◆ Stored data

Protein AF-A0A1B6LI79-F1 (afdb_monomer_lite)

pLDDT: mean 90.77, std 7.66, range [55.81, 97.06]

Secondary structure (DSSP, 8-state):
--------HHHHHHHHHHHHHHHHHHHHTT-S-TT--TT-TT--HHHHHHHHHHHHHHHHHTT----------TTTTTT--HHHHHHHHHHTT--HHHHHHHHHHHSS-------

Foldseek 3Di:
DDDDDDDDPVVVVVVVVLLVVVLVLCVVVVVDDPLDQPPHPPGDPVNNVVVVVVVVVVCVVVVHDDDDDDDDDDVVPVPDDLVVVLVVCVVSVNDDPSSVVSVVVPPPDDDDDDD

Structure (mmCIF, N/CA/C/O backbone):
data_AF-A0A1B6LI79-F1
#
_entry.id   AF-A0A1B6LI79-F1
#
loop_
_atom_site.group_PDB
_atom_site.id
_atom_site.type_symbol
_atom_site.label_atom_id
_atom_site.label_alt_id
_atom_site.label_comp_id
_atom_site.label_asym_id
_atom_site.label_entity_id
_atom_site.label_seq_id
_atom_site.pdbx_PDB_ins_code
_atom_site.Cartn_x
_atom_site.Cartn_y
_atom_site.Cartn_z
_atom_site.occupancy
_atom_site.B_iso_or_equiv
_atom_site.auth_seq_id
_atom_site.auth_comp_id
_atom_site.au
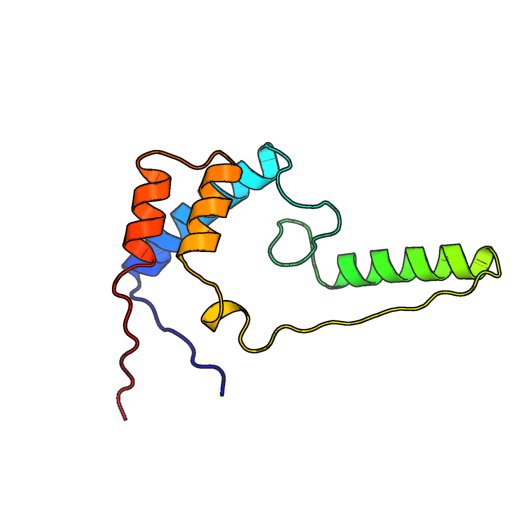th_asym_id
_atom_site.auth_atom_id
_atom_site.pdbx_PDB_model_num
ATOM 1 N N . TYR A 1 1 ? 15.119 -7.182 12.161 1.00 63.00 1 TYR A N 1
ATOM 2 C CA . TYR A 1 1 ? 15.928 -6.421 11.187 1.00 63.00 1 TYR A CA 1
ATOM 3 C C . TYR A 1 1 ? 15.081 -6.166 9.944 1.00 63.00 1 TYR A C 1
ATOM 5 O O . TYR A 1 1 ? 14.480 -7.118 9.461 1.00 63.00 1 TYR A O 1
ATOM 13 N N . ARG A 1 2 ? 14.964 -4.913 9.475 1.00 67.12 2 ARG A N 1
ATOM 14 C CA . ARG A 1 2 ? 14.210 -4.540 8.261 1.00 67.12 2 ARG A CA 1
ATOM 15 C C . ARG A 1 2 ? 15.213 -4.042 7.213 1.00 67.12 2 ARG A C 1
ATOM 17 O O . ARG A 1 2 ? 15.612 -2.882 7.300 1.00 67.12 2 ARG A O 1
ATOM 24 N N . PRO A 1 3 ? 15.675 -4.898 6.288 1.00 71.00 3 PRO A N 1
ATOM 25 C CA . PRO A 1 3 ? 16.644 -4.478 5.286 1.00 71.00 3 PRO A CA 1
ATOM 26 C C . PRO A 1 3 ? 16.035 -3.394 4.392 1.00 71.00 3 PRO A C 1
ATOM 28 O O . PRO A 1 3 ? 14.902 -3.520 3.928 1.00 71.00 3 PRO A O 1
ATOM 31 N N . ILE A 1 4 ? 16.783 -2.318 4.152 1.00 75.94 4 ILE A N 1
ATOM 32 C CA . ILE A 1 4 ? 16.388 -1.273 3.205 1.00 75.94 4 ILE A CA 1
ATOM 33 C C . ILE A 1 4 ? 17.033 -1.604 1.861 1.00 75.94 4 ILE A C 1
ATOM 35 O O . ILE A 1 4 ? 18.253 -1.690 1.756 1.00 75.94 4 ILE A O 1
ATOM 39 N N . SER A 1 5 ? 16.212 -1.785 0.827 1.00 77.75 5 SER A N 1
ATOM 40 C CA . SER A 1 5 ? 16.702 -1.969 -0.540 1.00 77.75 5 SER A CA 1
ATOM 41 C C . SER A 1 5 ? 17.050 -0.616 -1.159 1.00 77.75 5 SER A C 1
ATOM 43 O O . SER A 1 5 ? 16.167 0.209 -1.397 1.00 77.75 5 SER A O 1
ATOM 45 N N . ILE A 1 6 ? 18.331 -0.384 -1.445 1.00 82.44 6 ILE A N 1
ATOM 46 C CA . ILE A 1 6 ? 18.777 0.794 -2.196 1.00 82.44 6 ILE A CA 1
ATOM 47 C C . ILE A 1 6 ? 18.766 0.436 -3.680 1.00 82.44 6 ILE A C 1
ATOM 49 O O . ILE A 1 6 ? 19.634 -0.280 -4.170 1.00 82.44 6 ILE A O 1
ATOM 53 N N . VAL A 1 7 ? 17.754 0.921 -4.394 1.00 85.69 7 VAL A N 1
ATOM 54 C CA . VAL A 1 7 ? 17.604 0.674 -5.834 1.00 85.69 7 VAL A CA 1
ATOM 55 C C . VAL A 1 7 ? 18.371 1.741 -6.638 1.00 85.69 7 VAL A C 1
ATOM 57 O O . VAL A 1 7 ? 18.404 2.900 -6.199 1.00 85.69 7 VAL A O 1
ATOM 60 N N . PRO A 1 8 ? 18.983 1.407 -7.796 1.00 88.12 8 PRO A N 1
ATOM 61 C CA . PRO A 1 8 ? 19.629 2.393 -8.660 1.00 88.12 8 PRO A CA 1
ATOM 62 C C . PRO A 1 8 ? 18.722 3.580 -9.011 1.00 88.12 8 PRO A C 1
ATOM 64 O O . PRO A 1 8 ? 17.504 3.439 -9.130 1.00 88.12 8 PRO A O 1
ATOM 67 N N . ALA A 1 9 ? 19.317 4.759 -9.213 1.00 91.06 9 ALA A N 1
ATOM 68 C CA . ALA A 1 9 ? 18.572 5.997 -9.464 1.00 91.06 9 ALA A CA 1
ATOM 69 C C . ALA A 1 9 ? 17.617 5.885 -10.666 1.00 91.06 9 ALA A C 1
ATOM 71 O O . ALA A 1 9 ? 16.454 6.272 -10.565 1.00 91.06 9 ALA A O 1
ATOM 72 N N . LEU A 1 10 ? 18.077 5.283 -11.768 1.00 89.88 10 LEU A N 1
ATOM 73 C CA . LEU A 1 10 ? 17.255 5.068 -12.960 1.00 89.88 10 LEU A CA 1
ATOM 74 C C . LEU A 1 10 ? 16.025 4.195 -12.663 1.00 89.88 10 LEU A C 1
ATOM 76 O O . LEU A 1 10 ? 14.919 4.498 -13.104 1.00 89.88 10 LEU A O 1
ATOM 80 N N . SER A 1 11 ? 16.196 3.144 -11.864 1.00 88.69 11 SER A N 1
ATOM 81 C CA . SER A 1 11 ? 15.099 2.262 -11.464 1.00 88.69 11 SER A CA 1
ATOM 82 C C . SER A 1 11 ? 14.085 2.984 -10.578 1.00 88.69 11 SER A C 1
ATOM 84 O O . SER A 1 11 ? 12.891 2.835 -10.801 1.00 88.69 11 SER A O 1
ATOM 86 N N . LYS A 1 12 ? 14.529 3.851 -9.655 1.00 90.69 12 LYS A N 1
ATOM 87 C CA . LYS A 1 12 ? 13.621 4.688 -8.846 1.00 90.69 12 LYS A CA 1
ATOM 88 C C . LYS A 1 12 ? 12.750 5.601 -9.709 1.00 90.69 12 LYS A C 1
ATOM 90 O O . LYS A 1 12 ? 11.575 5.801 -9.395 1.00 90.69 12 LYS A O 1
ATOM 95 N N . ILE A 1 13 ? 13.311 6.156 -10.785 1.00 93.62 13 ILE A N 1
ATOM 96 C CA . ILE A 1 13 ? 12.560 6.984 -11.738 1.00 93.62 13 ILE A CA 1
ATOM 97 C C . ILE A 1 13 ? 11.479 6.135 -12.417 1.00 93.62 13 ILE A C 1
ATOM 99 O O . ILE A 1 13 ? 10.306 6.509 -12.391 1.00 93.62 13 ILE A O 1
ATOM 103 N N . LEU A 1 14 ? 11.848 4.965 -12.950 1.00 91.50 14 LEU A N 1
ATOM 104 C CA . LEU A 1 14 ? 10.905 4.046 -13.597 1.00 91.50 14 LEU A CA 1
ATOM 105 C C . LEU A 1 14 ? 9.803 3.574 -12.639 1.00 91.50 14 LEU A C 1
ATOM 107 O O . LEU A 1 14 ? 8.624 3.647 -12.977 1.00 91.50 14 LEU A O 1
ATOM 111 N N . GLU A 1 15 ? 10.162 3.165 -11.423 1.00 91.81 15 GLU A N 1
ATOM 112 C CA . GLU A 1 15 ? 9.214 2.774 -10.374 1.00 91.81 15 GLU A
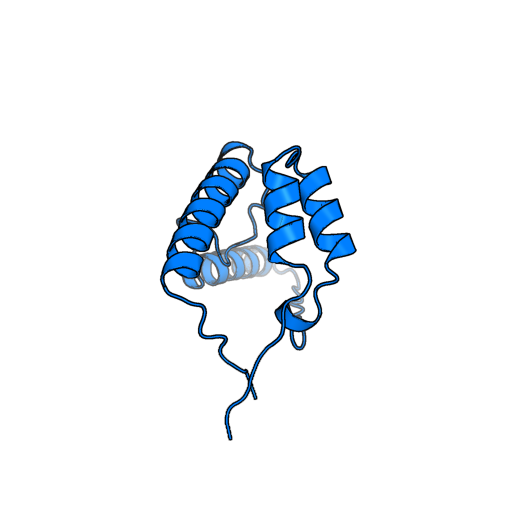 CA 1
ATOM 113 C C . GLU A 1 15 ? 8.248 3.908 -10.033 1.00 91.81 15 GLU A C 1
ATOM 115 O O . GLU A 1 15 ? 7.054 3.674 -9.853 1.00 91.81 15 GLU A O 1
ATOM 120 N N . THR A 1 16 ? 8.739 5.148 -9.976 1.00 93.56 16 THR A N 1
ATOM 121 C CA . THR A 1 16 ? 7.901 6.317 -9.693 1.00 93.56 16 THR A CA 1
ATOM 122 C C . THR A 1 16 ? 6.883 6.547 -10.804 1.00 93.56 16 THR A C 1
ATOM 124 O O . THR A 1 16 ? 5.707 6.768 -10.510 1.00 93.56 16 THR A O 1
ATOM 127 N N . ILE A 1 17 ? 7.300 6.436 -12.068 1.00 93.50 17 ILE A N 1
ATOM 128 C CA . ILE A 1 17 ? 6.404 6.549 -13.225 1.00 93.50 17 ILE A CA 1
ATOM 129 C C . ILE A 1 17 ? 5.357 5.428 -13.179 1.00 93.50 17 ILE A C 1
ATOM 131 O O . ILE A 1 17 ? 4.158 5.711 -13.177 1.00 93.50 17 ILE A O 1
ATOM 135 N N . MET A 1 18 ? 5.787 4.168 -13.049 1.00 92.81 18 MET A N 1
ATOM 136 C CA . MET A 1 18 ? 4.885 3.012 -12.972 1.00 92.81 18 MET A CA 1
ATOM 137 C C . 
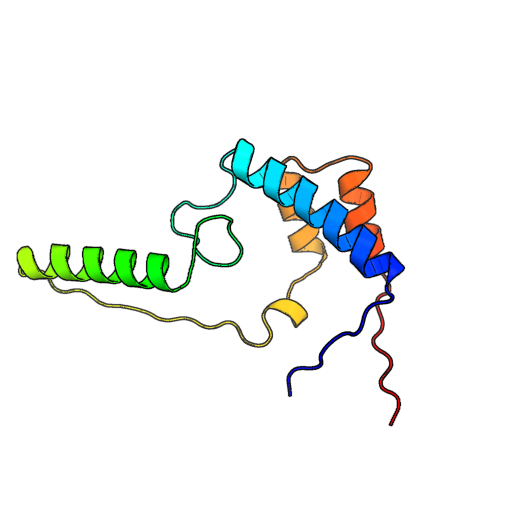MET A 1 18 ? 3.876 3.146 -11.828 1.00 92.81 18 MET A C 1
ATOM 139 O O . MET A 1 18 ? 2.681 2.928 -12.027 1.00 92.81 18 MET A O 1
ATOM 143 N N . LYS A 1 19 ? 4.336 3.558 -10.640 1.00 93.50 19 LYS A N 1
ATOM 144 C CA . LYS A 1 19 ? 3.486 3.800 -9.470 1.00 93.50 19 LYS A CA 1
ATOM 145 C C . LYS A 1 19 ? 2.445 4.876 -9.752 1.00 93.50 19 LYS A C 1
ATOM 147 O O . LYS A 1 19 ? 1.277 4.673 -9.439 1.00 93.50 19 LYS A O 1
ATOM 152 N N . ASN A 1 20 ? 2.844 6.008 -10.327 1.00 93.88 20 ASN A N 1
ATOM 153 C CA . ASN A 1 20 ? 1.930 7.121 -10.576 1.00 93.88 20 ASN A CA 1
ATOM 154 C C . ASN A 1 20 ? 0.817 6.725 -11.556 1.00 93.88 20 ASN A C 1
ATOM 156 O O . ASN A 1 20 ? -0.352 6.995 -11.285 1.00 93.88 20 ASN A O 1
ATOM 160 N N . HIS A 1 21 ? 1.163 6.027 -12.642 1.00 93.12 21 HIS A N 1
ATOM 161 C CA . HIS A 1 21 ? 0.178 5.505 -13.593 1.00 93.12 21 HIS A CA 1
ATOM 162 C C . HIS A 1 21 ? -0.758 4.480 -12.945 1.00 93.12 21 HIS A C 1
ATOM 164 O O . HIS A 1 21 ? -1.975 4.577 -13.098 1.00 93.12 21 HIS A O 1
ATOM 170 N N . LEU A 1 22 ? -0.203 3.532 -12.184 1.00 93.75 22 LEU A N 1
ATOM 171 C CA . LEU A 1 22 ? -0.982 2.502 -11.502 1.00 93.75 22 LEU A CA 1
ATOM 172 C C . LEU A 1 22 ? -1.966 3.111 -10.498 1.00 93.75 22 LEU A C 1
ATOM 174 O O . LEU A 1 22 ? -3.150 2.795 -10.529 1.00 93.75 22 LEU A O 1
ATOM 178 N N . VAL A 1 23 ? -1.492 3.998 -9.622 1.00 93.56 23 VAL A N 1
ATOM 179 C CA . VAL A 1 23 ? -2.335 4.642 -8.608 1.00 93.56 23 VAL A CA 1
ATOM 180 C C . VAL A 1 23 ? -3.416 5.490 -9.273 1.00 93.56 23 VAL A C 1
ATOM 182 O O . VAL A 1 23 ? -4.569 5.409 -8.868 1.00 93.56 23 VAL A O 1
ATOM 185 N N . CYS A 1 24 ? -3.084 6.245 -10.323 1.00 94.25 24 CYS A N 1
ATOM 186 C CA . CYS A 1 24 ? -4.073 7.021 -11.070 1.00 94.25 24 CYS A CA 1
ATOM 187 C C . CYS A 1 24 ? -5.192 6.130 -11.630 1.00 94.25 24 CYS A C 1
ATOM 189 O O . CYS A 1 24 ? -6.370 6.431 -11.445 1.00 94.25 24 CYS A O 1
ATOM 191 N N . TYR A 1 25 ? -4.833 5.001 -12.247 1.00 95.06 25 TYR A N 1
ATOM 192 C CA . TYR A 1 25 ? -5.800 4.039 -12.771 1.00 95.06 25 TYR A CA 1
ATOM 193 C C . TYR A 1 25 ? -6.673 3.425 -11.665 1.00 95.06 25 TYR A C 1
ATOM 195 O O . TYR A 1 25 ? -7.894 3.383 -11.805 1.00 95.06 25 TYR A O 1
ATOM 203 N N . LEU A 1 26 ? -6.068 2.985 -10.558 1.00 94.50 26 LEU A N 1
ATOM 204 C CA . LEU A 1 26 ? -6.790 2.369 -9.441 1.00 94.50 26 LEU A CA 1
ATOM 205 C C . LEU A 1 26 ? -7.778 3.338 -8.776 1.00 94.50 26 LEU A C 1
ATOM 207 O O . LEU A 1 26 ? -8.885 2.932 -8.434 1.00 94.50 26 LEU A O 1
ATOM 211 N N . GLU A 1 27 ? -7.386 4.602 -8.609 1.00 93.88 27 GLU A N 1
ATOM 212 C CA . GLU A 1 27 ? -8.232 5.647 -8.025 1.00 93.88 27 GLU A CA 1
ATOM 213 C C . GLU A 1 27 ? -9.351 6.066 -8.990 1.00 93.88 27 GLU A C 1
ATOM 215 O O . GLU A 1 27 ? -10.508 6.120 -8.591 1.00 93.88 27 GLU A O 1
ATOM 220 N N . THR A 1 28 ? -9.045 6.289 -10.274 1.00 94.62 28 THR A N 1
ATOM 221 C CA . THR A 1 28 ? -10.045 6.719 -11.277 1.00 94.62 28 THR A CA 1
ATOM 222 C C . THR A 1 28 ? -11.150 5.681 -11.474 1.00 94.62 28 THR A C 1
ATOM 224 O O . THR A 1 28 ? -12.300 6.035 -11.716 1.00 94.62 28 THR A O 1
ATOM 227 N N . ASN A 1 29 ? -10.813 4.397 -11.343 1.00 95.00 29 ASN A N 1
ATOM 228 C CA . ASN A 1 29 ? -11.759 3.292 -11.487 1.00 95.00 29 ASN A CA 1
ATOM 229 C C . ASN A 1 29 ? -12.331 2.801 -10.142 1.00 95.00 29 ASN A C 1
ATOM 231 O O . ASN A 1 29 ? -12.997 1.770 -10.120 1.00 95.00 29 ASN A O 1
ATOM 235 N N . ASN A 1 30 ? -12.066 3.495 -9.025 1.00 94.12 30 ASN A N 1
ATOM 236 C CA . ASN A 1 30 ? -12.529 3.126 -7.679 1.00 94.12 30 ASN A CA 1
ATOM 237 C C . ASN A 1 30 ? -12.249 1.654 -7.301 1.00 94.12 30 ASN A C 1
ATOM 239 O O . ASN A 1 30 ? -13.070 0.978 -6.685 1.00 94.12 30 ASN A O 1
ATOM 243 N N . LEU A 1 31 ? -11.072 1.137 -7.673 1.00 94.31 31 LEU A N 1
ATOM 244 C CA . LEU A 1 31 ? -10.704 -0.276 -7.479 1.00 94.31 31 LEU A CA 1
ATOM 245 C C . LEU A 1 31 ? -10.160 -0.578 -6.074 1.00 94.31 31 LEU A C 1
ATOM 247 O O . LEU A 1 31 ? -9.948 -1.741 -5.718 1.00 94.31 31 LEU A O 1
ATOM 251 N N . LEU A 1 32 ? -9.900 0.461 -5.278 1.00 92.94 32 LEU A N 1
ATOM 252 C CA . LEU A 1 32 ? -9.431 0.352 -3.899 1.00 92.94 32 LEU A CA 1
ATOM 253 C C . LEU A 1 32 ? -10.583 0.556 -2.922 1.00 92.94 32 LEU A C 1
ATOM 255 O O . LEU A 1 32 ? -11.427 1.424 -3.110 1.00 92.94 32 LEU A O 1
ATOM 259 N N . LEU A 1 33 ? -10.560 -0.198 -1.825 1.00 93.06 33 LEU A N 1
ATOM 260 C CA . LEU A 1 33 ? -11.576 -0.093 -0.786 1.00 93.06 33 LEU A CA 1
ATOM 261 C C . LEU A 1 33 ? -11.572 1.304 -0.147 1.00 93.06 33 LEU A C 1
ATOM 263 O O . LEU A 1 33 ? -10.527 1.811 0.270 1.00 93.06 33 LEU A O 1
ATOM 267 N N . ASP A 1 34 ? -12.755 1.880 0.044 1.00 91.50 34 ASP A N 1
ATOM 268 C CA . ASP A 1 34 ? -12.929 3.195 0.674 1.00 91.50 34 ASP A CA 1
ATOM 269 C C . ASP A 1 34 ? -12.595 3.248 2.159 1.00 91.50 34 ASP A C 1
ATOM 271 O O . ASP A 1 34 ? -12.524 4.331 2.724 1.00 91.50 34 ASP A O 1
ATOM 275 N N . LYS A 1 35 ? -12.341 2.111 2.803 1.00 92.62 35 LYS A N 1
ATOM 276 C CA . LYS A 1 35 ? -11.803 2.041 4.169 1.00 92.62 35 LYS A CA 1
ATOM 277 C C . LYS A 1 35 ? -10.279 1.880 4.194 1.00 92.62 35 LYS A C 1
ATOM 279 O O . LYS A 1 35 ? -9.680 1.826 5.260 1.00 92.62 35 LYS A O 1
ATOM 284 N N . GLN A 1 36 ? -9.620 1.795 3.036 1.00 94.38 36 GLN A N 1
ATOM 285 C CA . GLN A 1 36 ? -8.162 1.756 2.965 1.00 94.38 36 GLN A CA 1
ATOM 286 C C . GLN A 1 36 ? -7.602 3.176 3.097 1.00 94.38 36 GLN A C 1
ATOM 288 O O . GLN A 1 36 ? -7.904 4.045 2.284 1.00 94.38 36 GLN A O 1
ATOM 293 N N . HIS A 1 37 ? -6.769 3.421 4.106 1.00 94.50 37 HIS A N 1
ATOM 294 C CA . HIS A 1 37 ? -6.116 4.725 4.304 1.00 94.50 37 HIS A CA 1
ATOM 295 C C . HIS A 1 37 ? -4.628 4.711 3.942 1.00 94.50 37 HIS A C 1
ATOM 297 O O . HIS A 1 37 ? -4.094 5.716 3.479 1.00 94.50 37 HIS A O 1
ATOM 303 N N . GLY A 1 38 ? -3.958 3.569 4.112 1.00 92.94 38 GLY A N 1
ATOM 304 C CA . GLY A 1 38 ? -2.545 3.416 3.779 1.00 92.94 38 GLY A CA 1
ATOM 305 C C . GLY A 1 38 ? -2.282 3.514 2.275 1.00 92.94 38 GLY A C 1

◆ Task goal
In the entries above, find the line with "ATOM 224 O O" and the line with "ATOM 260 C CA", then restate word for word both of them and every line between, with nothing more.

◆ Finished task
ATOM 224 O O . THR A 1 28 ? -12.300 6.035 -11.716 1.00 94.62 28 THR A O 1
ATOM 227 N N . ASN A 1 29 ? -10.813 4.397 -11.343 1.00 95.00 29 ASN A N 1
ATOM 228 C CA . ASN A 1 29 ? -11.759 3.292 -11.487 1.00 95.00 29 ASN A CA 1
ATOM 229 C C . ASN A 1 29 ? -12.331 2.801 -10.142 1.00 95.00 29 ASN A C 1
ATOM 231 O O . ASN A 1 29 ? -12.997 1.770 -10.120 1.00 95.00 29 ASN A O 1
ATOM 235 N N . ASN A 1 30 ? -12.066 3.495 -9.025 1.00 94.12 30 ASN A N 1
ATOM 236 C CA . ASN A 1 30 ? -12.529 3.126 -7.679 1.00 94.12 30 ASN A CA 1
ATOM 237 C C . ASN A 1 30 ? -12.249 1.654 -7.301 1.00 94.12 30 ASN A C 1
ATOM 239 O O . ASN A 1 30 ? -13.070 0.978 -6.685 1.00 94.12 30 ASN A O 1
ATOM 243 N N . LEU A 1 31 ? -11.072 1.137 -7.673 1.00 94.31 31 LEU A N 1
ATOM 244 C CA . LEU A 1 31 ? -10.704 -0.276 -7.479 1.00 94.31 31 LEU A CA 1
ATOM 245 C C . LEU A 1 31 ? -10.160 -0.578 -6.074 1.00 94.31 31 LEU A C 1
ATOM 247 O O . LEU A 1 31 ? -9.948 -1.741 -5.718 1.00 94.31 31 LEU A O 1
ATOM 251 N N . LEU A 1 32 ? -9.900 0.461 -5.278 1.00 92.94 32 LEU A N 1
ATOM 252 C CA . LEU A 1 32 ? -9.431 0.352 -3.899 1.00 92.94 32 LEU A CA 1
ATOM 253 C C . LEU A 1 32 ? -10.583 0.556 -2.922 1.00 92.94 32 LEU A C 1
ATOM 255 O O . LEU A 1 32 ? -11.427 1.424 -3.110 1.00 92.94 32 LEU A O 1
ATOM 259 N N . LEU A 1 33 ? -10.560 -0.198 -1.825 1.00 93.06 33 LEU A N 1
ATOM 260 C CA . LEU A 1 33 ? -11.576 -0.093 -0.786 1.00 93.06 33 LEU A CA 1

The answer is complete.